The shutdown has taken a firm hold on our nation.  Australians everywhere are hurting because of it. There are expectations that it will be taken to the next level.  Who can tell what pain that will cause?

However, in the midst of our pain, we understand only too well the need for us to be serious about “social distancing.”  We have a responsibility to our fellow Australians to “flatten the curve” – to take grim control so that the incidence of this dread disease, COVID-19, does not grow to the catastrophic proportions which we have seen in Italy, and are seeing in Spain, and, as some will have it, will see in the USA.

We long for all this to end. But will it?  Will the world ever survive this monumental disaster?  Will this ever end?

They are big questions.  Some see this as the end, yet the troubles of the end will be even more catastrophic than this.

But the suffering now is real, very real.  What hope can be offered to those who suffer? 

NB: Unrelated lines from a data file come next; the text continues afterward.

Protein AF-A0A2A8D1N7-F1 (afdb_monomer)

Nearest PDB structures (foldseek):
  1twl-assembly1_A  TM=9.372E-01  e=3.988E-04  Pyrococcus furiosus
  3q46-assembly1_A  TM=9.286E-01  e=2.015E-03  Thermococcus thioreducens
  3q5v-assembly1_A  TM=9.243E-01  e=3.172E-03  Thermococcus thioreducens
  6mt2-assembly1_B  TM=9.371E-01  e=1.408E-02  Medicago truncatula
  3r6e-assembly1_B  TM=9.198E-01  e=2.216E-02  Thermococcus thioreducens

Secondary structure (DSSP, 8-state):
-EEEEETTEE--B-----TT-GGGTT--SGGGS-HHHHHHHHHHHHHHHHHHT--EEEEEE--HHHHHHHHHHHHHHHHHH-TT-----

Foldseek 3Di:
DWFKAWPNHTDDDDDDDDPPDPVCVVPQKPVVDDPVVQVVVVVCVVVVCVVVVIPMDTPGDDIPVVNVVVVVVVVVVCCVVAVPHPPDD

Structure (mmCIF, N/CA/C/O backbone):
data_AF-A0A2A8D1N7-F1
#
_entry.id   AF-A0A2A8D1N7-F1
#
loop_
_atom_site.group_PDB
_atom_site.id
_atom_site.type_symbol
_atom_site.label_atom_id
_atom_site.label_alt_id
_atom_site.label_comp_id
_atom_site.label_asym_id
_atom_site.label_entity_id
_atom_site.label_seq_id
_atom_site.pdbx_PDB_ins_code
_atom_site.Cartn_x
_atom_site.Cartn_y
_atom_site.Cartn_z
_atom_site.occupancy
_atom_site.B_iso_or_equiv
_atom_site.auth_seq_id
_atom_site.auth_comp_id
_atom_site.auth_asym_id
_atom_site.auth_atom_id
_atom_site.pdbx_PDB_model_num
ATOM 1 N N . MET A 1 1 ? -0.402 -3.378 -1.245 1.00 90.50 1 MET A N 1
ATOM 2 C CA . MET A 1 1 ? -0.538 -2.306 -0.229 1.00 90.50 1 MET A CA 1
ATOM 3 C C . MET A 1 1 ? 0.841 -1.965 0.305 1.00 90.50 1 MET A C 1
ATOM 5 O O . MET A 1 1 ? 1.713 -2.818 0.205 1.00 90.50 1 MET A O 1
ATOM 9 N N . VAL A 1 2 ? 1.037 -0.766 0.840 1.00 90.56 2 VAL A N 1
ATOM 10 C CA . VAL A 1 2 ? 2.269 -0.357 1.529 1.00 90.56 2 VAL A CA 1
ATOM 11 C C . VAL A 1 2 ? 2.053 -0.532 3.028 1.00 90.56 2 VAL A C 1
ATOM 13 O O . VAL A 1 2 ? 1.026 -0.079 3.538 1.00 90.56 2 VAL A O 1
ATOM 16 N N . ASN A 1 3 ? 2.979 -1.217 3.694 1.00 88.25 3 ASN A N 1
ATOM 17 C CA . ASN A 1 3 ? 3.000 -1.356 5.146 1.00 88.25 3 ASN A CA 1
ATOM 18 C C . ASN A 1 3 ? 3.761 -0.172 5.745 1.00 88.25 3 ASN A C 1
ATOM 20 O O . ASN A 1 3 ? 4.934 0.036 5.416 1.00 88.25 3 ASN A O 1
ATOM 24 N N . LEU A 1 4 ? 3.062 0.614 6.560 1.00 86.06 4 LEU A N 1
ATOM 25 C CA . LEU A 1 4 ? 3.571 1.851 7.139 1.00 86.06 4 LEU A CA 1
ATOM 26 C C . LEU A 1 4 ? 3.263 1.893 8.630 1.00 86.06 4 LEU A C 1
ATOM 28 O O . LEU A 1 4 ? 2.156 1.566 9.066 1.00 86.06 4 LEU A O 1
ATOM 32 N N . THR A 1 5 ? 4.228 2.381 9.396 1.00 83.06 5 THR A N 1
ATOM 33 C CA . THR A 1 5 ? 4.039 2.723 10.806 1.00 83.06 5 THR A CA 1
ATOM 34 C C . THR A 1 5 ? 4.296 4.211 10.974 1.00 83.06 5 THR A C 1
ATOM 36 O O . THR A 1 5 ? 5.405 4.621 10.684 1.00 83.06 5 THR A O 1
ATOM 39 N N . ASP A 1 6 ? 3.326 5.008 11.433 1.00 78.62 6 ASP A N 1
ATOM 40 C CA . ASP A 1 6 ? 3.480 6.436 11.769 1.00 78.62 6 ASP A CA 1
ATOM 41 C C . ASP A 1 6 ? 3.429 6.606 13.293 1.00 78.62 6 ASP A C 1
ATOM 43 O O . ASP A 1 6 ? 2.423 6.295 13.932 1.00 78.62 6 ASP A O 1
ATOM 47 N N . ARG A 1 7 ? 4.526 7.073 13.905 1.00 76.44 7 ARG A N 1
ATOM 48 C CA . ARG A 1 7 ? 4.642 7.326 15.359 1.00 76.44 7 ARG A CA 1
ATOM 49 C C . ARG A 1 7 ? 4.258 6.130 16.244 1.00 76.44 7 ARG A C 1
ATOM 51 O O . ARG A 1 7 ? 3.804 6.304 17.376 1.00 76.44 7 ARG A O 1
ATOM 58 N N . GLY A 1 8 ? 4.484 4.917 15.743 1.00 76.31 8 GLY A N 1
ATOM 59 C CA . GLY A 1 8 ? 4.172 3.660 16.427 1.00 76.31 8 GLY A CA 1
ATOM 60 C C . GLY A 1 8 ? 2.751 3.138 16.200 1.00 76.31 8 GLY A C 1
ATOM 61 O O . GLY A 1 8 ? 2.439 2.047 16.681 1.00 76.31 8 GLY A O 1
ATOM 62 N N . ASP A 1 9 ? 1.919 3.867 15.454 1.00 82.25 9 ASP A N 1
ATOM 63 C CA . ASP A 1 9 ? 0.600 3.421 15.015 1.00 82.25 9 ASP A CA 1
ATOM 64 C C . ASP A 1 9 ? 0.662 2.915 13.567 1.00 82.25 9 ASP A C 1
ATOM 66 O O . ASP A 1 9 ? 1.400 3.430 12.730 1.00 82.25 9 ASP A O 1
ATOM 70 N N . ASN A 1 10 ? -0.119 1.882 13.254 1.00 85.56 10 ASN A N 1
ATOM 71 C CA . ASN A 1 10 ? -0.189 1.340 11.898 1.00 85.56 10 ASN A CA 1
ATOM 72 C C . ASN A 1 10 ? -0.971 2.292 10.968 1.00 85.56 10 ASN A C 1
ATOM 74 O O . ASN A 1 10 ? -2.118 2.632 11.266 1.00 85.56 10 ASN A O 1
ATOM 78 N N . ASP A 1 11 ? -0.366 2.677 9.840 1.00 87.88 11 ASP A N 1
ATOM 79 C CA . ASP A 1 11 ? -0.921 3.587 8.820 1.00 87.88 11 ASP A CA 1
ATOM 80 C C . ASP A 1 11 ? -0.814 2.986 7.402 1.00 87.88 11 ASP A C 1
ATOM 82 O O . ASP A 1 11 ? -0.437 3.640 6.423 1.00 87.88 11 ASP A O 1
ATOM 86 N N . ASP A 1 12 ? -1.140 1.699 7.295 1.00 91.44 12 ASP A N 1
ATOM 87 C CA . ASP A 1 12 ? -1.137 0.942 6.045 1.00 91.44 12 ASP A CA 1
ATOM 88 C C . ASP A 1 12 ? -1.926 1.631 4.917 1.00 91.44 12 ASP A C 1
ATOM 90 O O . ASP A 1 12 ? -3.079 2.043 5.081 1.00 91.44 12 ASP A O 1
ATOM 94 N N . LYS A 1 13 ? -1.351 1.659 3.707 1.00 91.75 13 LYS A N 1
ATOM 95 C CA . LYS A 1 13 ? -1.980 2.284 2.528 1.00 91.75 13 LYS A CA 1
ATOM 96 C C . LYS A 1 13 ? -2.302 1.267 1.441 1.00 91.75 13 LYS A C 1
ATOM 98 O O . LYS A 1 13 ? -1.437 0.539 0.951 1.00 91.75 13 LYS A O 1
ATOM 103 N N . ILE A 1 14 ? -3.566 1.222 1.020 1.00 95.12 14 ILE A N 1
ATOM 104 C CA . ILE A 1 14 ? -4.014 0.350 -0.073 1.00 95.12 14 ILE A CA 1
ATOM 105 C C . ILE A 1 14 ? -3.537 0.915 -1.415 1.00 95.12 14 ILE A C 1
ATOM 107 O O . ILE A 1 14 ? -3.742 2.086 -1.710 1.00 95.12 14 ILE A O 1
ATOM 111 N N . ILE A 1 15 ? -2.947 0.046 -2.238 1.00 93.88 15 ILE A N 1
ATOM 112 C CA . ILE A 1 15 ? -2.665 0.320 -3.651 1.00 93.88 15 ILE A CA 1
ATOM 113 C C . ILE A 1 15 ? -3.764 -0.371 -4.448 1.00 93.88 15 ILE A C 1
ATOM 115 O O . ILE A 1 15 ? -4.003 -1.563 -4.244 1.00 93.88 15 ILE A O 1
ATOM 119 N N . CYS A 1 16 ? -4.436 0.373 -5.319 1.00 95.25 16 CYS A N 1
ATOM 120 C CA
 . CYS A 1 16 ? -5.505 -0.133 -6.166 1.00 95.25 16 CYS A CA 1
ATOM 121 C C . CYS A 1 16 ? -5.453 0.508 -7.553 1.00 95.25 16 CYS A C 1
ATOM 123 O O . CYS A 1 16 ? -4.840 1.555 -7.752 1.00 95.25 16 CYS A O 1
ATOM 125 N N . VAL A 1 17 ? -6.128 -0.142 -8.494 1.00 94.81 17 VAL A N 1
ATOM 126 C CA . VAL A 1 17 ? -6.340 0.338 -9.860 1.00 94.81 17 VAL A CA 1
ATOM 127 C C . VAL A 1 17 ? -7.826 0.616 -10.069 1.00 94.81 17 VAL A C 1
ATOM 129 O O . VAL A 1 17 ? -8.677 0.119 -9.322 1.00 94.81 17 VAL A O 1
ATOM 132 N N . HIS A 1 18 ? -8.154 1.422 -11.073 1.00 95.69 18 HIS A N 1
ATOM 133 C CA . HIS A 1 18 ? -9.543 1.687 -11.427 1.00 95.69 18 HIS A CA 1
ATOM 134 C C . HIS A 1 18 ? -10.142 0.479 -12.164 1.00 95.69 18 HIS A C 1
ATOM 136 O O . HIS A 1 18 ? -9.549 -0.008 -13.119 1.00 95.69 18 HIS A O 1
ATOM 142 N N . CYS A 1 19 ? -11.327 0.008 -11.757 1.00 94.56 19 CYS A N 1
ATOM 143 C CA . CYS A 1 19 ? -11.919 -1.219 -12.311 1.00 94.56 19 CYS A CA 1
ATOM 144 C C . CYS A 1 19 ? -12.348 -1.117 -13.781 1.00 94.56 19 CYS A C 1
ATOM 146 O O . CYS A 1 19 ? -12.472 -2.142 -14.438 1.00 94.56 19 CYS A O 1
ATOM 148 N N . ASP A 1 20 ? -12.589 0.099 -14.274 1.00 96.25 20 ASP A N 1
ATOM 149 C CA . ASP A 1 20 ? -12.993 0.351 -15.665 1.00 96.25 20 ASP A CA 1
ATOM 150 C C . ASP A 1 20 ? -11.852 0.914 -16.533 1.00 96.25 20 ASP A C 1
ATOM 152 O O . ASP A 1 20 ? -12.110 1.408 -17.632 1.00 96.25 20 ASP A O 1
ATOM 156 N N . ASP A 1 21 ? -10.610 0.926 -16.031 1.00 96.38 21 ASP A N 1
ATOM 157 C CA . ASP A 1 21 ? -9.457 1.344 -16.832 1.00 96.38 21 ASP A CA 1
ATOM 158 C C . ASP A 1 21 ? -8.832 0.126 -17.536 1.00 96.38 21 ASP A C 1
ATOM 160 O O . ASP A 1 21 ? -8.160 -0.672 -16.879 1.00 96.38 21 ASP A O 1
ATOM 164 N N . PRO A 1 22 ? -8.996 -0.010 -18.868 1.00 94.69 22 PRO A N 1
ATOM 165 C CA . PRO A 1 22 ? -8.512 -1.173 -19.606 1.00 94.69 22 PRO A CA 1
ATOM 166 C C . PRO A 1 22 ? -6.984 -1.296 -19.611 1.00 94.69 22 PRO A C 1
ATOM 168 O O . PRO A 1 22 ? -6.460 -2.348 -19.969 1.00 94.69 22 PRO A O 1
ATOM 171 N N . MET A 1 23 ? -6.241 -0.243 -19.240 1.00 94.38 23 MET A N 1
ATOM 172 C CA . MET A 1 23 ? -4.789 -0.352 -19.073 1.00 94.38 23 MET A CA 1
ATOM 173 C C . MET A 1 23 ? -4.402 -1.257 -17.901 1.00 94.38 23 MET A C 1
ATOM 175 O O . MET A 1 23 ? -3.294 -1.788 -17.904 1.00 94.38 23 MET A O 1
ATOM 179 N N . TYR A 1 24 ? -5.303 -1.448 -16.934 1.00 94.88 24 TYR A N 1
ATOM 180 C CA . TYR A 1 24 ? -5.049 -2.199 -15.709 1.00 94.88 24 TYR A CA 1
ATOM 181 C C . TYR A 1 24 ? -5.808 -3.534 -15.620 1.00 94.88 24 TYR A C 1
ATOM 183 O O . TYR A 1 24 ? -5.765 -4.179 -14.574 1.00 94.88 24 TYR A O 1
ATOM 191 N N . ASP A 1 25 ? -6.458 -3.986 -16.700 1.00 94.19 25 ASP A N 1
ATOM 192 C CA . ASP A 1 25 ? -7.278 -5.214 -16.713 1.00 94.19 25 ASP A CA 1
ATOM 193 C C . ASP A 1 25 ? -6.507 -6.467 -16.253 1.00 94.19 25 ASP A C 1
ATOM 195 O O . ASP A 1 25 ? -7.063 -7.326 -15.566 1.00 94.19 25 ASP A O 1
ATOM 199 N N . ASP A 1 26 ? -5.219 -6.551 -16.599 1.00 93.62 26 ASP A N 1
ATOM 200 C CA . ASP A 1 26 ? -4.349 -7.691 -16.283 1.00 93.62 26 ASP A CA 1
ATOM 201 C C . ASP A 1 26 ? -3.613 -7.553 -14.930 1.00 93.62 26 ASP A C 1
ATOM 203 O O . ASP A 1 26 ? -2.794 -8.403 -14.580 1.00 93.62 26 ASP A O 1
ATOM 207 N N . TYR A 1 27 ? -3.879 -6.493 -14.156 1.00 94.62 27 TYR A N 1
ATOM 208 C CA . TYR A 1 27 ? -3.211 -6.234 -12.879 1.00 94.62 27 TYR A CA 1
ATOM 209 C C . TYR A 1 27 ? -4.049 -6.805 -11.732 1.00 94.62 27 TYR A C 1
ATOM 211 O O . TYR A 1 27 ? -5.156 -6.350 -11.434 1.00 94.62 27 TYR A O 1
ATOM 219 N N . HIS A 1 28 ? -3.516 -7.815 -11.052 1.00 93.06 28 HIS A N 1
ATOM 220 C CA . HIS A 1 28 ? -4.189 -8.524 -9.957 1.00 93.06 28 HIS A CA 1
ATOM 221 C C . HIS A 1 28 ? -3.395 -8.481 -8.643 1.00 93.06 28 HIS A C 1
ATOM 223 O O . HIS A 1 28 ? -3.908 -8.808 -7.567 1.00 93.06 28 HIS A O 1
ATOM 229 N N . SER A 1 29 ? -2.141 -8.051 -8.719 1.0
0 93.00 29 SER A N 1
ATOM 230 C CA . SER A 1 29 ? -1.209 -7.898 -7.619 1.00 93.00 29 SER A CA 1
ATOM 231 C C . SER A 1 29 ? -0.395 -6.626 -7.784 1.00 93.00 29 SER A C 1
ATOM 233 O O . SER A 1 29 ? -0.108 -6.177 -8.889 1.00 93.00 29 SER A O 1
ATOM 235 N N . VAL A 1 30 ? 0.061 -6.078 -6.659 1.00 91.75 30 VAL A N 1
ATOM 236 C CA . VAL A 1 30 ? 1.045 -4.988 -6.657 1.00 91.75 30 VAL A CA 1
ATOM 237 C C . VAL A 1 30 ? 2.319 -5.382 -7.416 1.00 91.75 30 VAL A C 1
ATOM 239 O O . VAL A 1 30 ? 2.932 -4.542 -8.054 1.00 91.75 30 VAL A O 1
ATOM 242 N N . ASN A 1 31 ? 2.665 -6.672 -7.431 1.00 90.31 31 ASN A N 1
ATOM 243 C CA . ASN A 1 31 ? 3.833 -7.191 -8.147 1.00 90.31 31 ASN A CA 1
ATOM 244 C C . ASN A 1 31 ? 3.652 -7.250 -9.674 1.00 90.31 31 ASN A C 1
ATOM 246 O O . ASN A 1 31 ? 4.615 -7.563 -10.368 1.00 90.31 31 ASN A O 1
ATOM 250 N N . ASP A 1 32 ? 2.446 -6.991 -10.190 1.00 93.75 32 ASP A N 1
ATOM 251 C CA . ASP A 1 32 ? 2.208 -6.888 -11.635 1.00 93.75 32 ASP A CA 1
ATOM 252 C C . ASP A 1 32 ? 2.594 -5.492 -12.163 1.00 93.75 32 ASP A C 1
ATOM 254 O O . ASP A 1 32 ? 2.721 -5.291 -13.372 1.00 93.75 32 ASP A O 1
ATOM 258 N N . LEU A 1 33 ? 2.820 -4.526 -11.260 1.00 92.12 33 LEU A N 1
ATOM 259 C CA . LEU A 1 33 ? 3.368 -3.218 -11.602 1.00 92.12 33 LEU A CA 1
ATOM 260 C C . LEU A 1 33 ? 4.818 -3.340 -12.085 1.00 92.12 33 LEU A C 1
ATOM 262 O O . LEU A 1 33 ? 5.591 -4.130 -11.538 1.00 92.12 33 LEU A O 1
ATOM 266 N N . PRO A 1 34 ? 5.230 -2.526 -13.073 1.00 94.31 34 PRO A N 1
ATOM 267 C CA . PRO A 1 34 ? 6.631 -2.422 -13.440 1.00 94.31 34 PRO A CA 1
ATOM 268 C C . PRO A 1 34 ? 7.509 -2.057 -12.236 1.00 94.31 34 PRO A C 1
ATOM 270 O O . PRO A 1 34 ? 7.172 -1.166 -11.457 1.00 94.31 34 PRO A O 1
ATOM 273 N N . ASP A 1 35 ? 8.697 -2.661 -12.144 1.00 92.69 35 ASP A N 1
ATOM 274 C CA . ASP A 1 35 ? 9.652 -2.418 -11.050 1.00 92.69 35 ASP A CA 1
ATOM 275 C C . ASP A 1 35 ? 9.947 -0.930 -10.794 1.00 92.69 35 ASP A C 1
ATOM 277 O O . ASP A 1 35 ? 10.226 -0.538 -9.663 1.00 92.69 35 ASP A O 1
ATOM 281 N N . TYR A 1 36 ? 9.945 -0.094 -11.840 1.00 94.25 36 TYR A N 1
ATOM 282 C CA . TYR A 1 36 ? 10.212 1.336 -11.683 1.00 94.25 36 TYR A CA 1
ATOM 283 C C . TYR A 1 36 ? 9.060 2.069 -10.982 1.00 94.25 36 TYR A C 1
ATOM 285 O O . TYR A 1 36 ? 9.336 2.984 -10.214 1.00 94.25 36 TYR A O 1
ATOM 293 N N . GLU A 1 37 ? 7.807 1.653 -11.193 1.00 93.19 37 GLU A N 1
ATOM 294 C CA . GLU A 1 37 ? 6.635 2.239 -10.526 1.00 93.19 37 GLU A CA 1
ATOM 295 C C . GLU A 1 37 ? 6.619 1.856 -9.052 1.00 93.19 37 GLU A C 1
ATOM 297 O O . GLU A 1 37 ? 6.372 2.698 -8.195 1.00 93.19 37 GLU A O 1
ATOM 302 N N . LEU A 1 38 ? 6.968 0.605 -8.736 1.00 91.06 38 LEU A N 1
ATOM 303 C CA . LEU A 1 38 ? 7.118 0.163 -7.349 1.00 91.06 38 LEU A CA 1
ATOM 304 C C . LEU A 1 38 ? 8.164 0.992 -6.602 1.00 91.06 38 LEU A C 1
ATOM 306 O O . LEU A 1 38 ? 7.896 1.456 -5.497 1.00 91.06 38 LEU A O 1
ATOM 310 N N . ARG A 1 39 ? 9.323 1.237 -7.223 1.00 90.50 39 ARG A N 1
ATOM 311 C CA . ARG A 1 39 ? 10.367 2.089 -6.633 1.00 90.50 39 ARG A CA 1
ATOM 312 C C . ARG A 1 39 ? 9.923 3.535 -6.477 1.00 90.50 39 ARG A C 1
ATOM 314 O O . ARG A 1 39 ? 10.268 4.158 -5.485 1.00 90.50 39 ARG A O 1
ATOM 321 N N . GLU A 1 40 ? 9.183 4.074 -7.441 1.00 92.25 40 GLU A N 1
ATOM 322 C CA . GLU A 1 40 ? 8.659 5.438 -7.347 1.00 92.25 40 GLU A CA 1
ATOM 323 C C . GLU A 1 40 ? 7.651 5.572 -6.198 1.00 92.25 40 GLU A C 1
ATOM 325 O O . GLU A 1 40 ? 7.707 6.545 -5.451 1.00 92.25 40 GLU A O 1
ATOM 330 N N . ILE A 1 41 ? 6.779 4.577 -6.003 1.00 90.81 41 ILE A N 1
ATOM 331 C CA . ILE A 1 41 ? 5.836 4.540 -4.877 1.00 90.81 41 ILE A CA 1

We see as we look back through Bible history, that, theologically, there is always hope.  There are firm promises that when disaster strikes God IS in control.  Isaiah 26:20 is one of those promises.  Speaking to the terrified nation of Judah who could scarcely believe the threats and actual pain that firstly Syria and then Assyria and finally Babylon, could bring to Judah under the judgment of God, Isaiah calls on the people of God to self-isolate, quarantine themselves even, with the promise that even these desperate times will pass.  They will be here for a “little while” but they WILL pass.  That’s the principle we take from this passage.

This time of COVID-19 WILL pass, under the hand of a loving, just, sovereign God.  So, what do we do?  We retreat into the isolation the government demands. But we don’t waste it.  We look out for each other.  We care for each other.  We genuinely comfort those who mourn.  We lovingly point them to the Saviour.  We wait on the Lord and pray for the plague to pass. It WILL do so, “in a little while” (Isaiah 26:20).